Alert subscribers: Anyone can use Forta to monitor transaction activities and receive alerts on security, finance, operation, and governance events of a dedicated chain. Public detection bots on Forta Network are usually open source, so anyone can subscribe to these bots for alerts. The alerts could be sent by email, Slack notification, Discord notification webhook, Telegram bot push notification, or customized notification webhook. Subscribers can prevent losses by using customized webhooks for automated defense when an alert is triggered. If subscribers want to hide their bot strategy from being read by attackers, who may maliciously trigger their auto-defense measures to jam the project, they can build a private network to host the bots. Private networks are independent of Forta mainet and won’t be involved with the allocation of public detection bots.
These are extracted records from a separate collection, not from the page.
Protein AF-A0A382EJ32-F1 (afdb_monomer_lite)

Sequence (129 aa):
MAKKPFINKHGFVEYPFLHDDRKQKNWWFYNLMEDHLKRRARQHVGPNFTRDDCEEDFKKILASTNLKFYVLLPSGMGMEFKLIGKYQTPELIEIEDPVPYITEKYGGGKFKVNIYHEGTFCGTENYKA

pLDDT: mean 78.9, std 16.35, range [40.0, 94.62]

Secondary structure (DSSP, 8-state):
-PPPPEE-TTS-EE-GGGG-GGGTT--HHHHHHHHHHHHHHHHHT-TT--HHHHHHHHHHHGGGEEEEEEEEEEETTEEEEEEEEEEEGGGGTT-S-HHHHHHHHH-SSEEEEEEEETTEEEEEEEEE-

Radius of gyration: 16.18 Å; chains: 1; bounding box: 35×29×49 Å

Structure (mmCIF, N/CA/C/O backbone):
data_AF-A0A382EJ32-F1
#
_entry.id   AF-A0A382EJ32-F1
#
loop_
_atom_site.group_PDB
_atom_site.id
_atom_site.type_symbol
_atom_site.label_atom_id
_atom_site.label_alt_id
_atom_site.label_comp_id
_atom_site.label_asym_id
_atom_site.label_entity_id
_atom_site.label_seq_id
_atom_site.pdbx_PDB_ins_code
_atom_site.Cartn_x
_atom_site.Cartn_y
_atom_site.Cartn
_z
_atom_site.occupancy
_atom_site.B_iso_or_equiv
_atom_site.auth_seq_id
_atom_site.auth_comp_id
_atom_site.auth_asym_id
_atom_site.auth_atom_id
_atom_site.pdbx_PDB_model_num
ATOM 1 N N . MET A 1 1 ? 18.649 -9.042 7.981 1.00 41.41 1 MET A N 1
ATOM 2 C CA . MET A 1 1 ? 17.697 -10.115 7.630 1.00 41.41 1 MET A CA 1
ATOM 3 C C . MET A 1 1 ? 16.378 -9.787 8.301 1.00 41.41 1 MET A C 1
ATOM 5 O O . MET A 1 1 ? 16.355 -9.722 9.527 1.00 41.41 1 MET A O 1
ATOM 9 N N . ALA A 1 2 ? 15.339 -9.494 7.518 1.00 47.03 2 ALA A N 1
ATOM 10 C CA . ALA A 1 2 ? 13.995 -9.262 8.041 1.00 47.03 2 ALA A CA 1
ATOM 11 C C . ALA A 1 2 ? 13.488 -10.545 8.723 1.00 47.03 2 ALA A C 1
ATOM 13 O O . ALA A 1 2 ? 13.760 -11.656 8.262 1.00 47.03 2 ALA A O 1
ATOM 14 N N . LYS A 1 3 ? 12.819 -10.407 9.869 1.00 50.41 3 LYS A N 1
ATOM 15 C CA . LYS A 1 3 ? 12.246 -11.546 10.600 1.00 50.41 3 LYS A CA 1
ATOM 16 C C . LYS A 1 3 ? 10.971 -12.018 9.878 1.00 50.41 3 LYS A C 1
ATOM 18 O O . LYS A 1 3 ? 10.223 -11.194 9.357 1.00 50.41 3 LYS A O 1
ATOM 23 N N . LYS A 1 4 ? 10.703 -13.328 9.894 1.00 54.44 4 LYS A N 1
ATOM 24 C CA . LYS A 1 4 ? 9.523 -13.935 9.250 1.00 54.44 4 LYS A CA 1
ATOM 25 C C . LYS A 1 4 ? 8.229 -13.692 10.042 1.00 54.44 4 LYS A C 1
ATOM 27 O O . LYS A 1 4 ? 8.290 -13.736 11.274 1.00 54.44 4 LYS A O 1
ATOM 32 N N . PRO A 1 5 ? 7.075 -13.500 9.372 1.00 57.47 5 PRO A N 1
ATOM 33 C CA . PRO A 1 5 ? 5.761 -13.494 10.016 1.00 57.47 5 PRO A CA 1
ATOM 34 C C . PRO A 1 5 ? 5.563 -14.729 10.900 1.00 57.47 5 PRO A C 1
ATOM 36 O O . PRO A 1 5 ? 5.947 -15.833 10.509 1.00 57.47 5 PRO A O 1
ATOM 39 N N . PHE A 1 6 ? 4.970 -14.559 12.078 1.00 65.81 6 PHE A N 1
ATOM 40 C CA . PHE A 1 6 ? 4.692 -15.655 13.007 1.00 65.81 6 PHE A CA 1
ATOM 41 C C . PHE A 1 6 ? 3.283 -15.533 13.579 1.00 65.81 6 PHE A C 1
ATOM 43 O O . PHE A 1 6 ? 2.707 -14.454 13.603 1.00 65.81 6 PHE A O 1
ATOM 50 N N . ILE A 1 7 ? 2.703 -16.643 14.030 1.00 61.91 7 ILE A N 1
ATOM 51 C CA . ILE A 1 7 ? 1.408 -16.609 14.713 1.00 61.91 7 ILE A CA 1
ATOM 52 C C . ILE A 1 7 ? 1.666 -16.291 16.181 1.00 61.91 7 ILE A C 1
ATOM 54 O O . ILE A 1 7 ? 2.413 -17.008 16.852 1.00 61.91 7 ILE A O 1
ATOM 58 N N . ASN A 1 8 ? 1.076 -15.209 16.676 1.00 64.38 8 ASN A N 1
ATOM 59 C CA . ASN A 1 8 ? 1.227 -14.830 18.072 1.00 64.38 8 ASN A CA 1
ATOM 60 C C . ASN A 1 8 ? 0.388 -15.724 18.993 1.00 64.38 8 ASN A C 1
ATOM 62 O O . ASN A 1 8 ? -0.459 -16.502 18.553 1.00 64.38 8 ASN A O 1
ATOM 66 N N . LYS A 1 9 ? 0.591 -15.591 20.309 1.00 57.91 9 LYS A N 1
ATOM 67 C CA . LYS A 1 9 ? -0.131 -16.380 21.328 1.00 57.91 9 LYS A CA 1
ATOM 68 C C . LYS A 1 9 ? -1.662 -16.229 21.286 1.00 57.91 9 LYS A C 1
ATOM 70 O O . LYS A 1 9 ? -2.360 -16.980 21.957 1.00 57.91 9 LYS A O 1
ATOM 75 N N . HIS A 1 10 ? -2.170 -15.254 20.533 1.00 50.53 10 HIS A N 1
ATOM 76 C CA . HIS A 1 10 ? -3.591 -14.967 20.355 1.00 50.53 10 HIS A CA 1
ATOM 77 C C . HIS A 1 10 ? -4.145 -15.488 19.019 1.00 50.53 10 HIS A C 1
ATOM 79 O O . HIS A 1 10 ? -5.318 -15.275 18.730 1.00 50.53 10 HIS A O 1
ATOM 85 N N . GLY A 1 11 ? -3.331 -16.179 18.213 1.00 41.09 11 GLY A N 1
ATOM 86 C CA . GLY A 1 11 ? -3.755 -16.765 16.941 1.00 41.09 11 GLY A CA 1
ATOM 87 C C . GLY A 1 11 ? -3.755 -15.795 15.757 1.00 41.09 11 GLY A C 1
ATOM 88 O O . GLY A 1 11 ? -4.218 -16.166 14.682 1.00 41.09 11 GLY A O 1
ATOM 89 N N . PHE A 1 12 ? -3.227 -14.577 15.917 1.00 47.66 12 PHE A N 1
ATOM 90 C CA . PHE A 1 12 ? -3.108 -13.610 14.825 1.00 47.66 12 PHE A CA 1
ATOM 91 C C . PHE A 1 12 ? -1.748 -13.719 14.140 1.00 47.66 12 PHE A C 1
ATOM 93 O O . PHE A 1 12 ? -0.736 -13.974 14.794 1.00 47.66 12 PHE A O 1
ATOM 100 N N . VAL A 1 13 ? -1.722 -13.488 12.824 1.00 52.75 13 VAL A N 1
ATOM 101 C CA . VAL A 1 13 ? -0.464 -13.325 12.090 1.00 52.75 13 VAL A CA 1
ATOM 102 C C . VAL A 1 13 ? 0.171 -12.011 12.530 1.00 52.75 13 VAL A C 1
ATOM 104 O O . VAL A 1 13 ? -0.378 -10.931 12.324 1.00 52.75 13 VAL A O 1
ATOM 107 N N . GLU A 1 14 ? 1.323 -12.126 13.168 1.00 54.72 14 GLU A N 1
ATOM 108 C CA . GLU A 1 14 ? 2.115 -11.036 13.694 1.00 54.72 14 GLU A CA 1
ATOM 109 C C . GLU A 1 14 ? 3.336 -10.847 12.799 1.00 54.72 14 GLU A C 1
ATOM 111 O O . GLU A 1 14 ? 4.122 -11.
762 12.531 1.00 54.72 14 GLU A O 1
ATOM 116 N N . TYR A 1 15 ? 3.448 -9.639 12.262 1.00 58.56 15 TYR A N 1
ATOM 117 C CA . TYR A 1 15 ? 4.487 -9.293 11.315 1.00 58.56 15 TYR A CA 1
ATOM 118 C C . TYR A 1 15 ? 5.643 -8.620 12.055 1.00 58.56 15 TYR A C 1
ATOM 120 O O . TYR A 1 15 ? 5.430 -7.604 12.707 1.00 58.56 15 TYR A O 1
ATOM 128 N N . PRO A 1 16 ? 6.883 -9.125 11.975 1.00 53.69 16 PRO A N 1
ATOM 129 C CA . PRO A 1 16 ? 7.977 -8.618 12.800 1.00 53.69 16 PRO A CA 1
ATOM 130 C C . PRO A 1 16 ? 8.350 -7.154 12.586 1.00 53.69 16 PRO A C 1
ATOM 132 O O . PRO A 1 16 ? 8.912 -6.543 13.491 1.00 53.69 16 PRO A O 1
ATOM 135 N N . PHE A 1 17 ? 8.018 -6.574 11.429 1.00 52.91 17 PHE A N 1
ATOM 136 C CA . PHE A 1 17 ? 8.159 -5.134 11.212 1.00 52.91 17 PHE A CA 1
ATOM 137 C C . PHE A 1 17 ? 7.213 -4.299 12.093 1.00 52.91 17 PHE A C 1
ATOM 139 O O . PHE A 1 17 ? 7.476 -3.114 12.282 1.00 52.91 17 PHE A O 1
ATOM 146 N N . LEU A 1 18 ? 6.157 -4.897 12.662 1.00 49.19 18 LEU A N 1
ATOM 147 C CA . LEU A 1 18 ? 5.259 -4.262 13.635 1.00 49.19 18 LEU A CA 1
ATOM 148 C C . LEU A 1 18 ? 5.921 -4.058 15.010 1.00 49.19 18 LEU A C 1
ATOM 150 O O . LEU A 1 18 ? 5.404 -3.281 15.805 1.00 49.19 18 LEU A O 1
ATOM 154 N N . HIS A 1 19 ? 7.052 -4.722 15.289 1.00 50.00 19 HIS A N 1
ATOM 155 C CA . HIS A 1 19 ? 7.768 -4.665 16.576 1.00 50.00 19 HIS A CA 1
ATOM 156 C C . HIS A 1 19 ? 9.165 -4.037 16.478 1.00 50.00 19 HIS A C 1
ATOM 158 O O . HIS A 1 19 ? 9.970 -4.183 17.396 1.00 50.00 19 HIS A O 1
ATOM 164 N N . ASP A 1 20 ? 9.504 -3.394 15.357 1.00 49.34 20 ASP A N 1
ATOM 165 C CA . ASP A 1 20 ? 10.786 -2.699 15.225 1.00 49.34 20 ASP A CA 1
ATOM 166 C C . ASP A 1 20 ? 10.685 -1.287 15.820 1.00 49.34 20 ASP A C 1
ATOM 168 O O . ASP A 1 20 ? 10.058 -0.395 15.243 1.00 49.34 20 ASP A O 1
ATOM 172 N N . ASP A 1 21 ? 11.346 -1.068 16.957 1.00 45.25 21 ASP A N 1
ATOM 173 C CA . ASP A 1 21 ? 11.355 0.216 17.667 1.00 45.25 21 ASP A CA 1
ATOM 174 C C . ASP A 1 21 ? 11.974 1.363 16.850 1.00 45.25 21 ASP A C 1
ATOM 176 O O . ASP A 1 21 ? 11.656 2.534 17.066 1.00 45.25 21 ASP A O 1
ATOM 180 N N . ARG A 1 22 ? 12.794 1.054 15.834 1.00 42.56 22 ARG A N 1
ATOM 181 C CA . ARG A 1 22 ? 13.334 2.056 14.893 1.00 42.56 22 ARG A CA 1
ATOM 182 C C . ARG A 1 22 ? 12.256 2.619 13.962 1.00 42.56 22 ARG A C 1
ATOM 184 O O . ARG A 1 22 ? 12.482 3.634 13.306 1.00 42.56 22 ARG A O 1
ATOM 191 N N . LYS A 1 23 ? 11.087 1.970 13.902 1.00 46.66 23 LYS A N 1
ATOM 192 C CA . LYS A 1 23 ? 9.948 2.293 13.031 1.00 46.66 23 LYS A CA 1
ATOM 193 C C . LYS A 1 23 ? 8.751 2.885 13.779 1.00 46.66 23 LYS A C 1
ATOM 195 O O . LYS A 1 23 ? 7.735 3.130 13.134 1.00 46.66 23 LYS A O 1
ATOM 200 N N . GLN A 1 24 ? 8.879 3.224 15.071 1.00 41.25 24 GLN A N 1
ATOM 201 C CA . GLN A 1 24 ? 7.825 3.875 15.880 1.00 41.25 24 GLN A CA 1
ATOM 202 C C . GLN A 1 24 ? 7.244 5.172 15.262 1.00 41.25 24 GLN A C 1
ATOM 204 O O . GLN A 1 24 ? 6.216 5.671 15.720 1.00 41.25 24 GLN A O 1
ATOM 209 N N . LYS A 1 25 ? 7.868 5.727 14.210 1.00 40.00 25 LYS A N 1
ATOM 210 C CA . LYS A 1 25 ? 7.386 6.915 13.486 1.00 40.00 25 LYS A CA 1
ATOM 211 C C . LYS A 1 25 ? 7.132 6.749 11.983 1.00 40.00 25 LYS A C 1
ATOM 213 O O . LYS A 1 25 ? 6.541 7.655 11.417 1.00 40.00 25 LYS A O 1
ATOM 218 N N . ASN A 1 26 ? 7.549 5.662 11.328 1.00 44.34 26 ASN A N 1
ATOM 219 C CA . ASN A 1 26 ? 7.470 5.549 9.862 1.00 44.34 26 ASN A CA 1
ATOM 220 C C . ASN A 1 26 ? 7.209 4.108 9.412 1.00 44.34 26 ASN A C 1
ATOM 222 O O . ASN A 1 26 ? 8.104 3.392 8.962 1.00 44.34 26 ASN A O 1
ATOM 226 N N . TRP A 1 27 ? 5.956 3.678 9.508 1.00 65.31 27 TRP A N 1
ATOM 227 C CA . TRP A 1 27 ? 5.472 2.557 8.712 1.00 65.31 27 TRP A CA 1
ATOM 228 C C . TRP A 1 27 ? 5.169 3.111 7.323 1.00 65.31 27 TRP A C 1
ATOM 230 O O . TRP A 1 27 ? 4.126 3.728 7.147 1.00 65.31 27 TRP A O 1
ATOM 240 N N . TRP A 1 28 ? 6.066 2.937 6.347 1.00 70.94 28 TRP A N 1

Detection bot developers: Any developers can program detection bots on Forta Network and stake a certain amount of $FORT to publish them. Since basic blockchains don’t have many statuses for detection, the development of early public basic bots was incentivized by Forta Foundation’s rewards. As basic bot templates of the network became more complete, later published bots mostly came with a specific detection requirement from a protocol, DAO, or organization. To prevent malicious usage like creating bots to send spam emails or abusing node resources on the network, developers have to stake at least 100 $FORT when launching a detection bot.

Scan node providers: They provide scan nodes that run detection bot scripts to scan all the data of each block. To ensure the stability of nodes in the network and the proper functioning of detection bots, node providers now need to stake at least 500 $FORT for each node. However, since the node supply in the network is way over the demand, Forta Foundation has passed a proposal to increase the stake of each node to at least 2,500 $FORT from September 30th, 2022. Also, to improve the utilization of the network, the foundation proposed to include the number of detection bots running in each node as a metric for node reward allocation.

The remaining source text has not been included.